The Challenge

MRover's primary goal is to win the University Rover Challenge (URC). Student teams from all over the world compete in the URC to design and build the best rover for assisting future astronauts. The URC is hosted by The Mars Society, the largest advocacy group for the exploration and settlement of Mars, and it takes place at the Mars Research Station in the Utah Desert. The competition consists of four events:

  • Extreme Retrieval and Delivery - Traveling over tough terrain
  • Equipment Servicing - Manipulating various pieces of equipment with the robotic arm
  • Science Cache - Acquiring soil from a chosen site and evaluating it for signs of life
  • Autonomous Navigation - Driving to GPS coordinates and searching for markers nearby.
The teams must be able to maneuver their rovers through the unpredictable, rocky terrain using only the cameras on their rovers, simulating the experience of driving a rover on Mars. In light of recent interest in autonomy, the URC implemented an autonomous navigation task in 2017, adding an additional software challenge to the competition.

Mechanical Team

Robotic Arm

The Robotic Arm subteam designs and builds a multiple degree-of-freedom robotic arm responsible for completing tasks in the "Equipment Servicing" and "Extreme Retrieval and Delivery" portions of the competition. The arm is able to lift objects, open drawers, push buttons, type on a keyboard, and accomplish other precise movements.

Sample Acquisition

The Sample Acquisition subteam is responsible for collecting and transporting soil to our onboard instruments. They design and build drills and other devices to extract and intake the samples In addition, they analyze rocks in-situ using a microscope and other probes. (Not accepting new members in Winter 2020)

Chassis and Mounts

The Chassis and Mounts subteam develops a lightweight and strong carbon fiber chassis that is optimized for all our sub-systems. They also develop our gimbal camera for operation and are responsible for creating the physical electrical box and providing wire management for a professional-looking rover. (Not accepting new members in Winter 2020)

Mobility

The Mobility subteam builds the drive and suspension systems that protect sensitive onboard equipment while the rover navigates through rocks and rough terrain. Their latest designs experiment with differential systems, compliant wheels with custom tread, flexible 3D printing, and 4-bar linkage shock suspensions. (Not accepting new members in Winter 2020)

Science Team

Science

The Science subteam is responsible for developing tests to analyze collected samples for signs of life and selecting equipment to monitor for evidence of life around the rover. They research different indicators of life, identify a possible test for that indicator, and then design a way for the test to happen on board the rover in partnership with Instrumentation and Sample Handling as well as Sample Acquisition.

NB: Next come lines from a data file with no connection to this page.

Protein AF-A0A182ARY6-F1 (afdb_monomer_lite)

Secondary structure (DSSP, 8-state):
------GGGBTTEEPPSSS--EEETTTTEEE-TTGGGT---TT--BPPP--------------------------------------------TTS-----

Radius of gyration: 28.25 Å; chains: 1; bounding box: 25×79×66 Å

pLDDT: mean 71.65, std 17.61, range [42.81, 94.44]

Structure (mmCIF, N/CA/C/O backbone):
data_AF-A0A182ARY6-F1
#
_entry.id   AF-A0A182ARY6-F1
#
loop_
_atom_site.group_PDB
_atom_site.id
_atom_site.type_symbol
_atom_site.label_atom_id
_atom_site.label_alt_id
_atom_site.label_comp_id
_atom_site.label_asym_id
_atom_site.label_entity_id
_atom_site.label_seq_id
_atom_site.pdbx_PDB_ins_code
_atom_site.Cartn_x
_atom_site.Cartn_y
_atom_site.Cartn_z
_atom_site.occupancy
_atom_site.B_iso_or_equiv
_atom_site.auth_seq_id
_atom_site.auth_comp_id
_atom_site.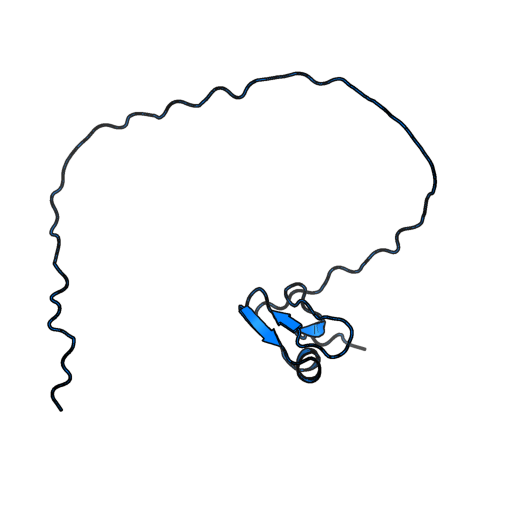auth_asym_id
_atom_site.auth_atom_id
_atom_site.pdbx_PDB_model_num
ATOM 1 N N . MET A 1 1 ? -11.232 -5.020 19.361 1.00 43.62 1 MET A N 1
ATOM 2 C CA . MET A 1 1 ? -10.017 -4.270 18.968 1.00 43.62 1 MET A CA 1
ATOM 3 C C . MET A 1 1 ? -10.121 -3.964 17.479 1.00 43.62 1 MET A C 1
ATOM 5 O O . MET A 1 1 ? -10.078 -4.894 16.686 1.00 43.62 1 MET A O 1
ATOM 9 N N . GLY A 1 2 ? -10.391 -2.713 17.096 1.00 60.28 2 GLY A N 1
ATOM 10 C CA . GLY A 1 2 ? -10.573 -2.341 15.687 1.00 60.28 2 GLY A CA 1
ATOM 11 C C . GLY A 1 2 ? -9.232 -2.223 14.960 1.00 60.28 2 GLY A C 1
ATOM 12 O O . GLY A 1 2 ? -8.321 -1.568 15.460 1.00 60.28 2 GLY A O 1
ATOM 13 N N . TYR A 1 3 ? -9.097 -2.850 13.791 1.00 70.56 3 TYR A N 1
ATOM 14 C CA . TYR A 1 3 ? -7.928 -2.674 12.926 1.00 70.56 3 TYR A CA 1
ATOM 15 C C . TYR A 1 3 ? -7.959 -1.267 12.313 1.00 70.56 3 TYR A C 1
ATOM 17 O O . TYR A 1 3 ? -8.771 -0.994 11.431 1.00 70.56 3 TYR A O 1
ATOM 25 N N . ARG A 1 4 ? -7.080 -0.363 12.764 1.00 85.62 4 ARG A N 1
ATOM 26 C CA . ARG A 1 4 ? -6.921 0.955 12.130 1.00 85.62 4 ARG A CA 1
ATOM 27 C C . ARG A 1 4 ? -6.154 0.786 10.804 1.00 85.62 4 ARG A C 1
ATOM 29 O O . ARG A 1 4 ? -5.073 0.190 10.814 1.00 85.62 4 ARG A O 1
ATOM 36 N N . PRO A 1 5 ? -6.678 1.272 9.664 1.00 90.06 5 PRO A N 1
ATOM 37 C CA . PRO A 1 5 ? -5.998 1.155 8.377 1.00 90.06 5 PRO A CA 1
ATOM 38 C C . PRO A 1 5 ? -4.703 1.976 8.383 1.00 90.06 5 PRO A C 1
ATOM 40 O O . PRO A 1 5 ? -4.710 3.155 8.729 1.00 90.06 5 PRO A O 1
ATOM 43 N N . SER A 1 6 ? -3.588 1.356 7.996 1.00 92.31 6 SER A N 1
ATOM 44 C CA . SER A 1 6 ? -2.265 1.989 7.966 1.00 92.31 6 SER A CA 1
ATOM 45 C C . SER A 1 6 ? -1.385 1.413 6.859 1.00 92.31 6 SER A C 1
ATOM 47 O O . SER A 1 6 ? -1.654 0.333 6.324 1.00 92.31 6 SER A O 1
ATOM 49 N N . CYS A 1 7 ? -0.312 2.113 6.497 1.00 91.62 7 CYS A N 1
ATOM 50 C CA . CYS A 1 7 ? 0.656 1.647 5.501 1.00 91.62 7 CYS A CA 1
ATOM 51 C C . CYS A 1 7 ? 1.231 0.264 5.861 1.00 91.62 7 CYS A C 1
ATOM 53 O O . CYS A 1 7 ? 1.408 -0.576 4.981 1.00 91.62 7 CYS A O 1
ATOM 55 N N . ARG A 1 8 ? 1.410 -0.037 7.152 1.00 90.44 8 ARG A N 1
ATOM 56 C CA . ARG A 1 8 ? 1.838 -1.355 7.648 1.00 90.44 8 ARG A CA 1
ATOM 57 C C . ARG A 1 8 ? 0.874 -2.481 7.243 1.00 90.44 8 ARG A C 1
ATOM 59 O O . ARG A 1 8 ? 1.316 -3.546 6.802 1.00 90.44 8 ARG A O 1
ATOM 66 N N . SER A 1 9 ? -0.435 -2.240 7.320 1.00 89.81 9 SER A N 1
ATOM 67 C CA . SER A 1 9 ? -1.484 -3.206 6.946 1.00 89.81 9 SER A CA 1
ATOM 68 C C . SER A 1 9 ? -1.915 -3.136 5.473 1.00 89.81 9 SER A C 1
ATOM 7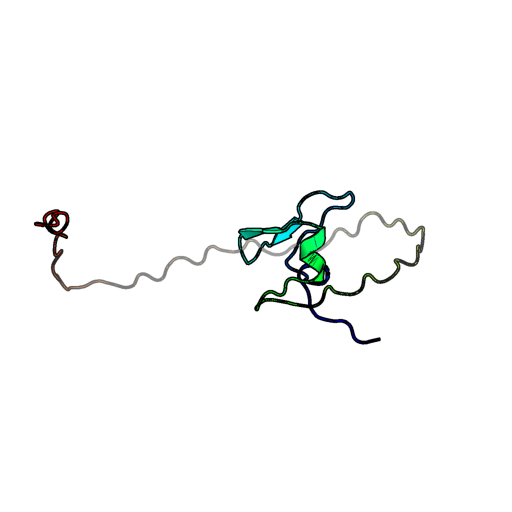0 O O . SER A 1 9 ? -2.747 -3.936 5.043 1.00 89.81 9 SER A O 1
ATOM 72 N N . CYS A 1 10 ? -1.338 -2.226 4.683 1.00 91.81 10 CYS A N 1
ATOM 73 C CA . CYS A 1 10 ? -1.673 -2.035 3.275 1.00 91.81 10 CYS A CA 1
ATOM 74 C C . CYS A 1 10 ? -1.014 -3.086 2.370 1.00 91.81 10 CYS A C 1
ATOM 76 O O . CYS A 1 10 ? 0.200 -3.277 2.410 1.00 91.81 10 CYS A O 1
ATOM 78 N N . ARG A 1 11 ? -1.784 -3.697 1.465 1.00 92.12 11 ARG A N 1
ATOM 79 C CA . ARG A 1 11 ? -1.295 -4.644 0.448 1.00 92.12 11 ARG A CA 1
ATOM 80 C C . ARG A 1 11 ? -0.211 -4.066 -0.466 1.00 92.12 11 ARG A C 1
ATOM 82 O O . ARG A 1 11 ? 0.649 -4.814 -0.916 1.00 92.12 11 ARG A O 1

Instrumentation and Sample Handling

The Instrumentation and Sample Handling subteam is responsible for developing in situ life detection hardware for the rover. They work closely with Sample Acquisition to analyze soil samples, as well as with Science to implement their strategy for finding extinct or extant life using technology designed for and mounted on our rover.

Software Team

Autonomous Navigation

The Autonomous Navigation subteam develops high-level, abstracted code that allows the rover to traverse desert terrain and reach desired waypoints, avoid obstacles, and search for field markers. They also work closely with the Computer Vision team and employ GPS, magnetometers, IMUs, and other sensors to achieve the goals of navigation and localization.

Computer Vision

The Computer Vision subteam develops high level code to analyze information gathered from onboard cameras, and to process that information to guide the rover's navigation. This subteam works closely with Autonomous Navigation, providing them with useful information to improve the rover's autonomous operation.

Teleoperation

The Teleoperation subteam works with communications between base station and the rover. They maintain the GUI used by human drivers to control the rover and develop control solutions for complex systems (such as our robotic arm) to improve accuracy and usability.

Hardware Interface

The Hardware Interface subteam writes low-level driver code that allows the other programming subteams to utilize the electronic equipment on the rover. They work primarily with libraries in C and python, provided by manufacturers, to abstract the functions needed by the other teams for easy use.

Electrical Team

Power

The Power subteam is in charge of providing power to the rover and managing the electronics box. They develop custom solutions to distribute power to key systems around the rover and partner with all mechanical subteams to design the best power delivery system for their needs. This year they look forward to building a custom battery.

Commands and Data Handling

The Commands and Data Handling subteam works on controlling actuators, receiving signals from sensors, and managing data connections from the electronics box to external components. They design custom printed circuit boards for sensor interfacing and motor control.

Communications

The Communications subteam is responsible for ensuring a strong, wireless RF communication link between the base station and the rover. This includes testing various radio and antenna equipment in a competition-like environment to select the best RF system for the rover.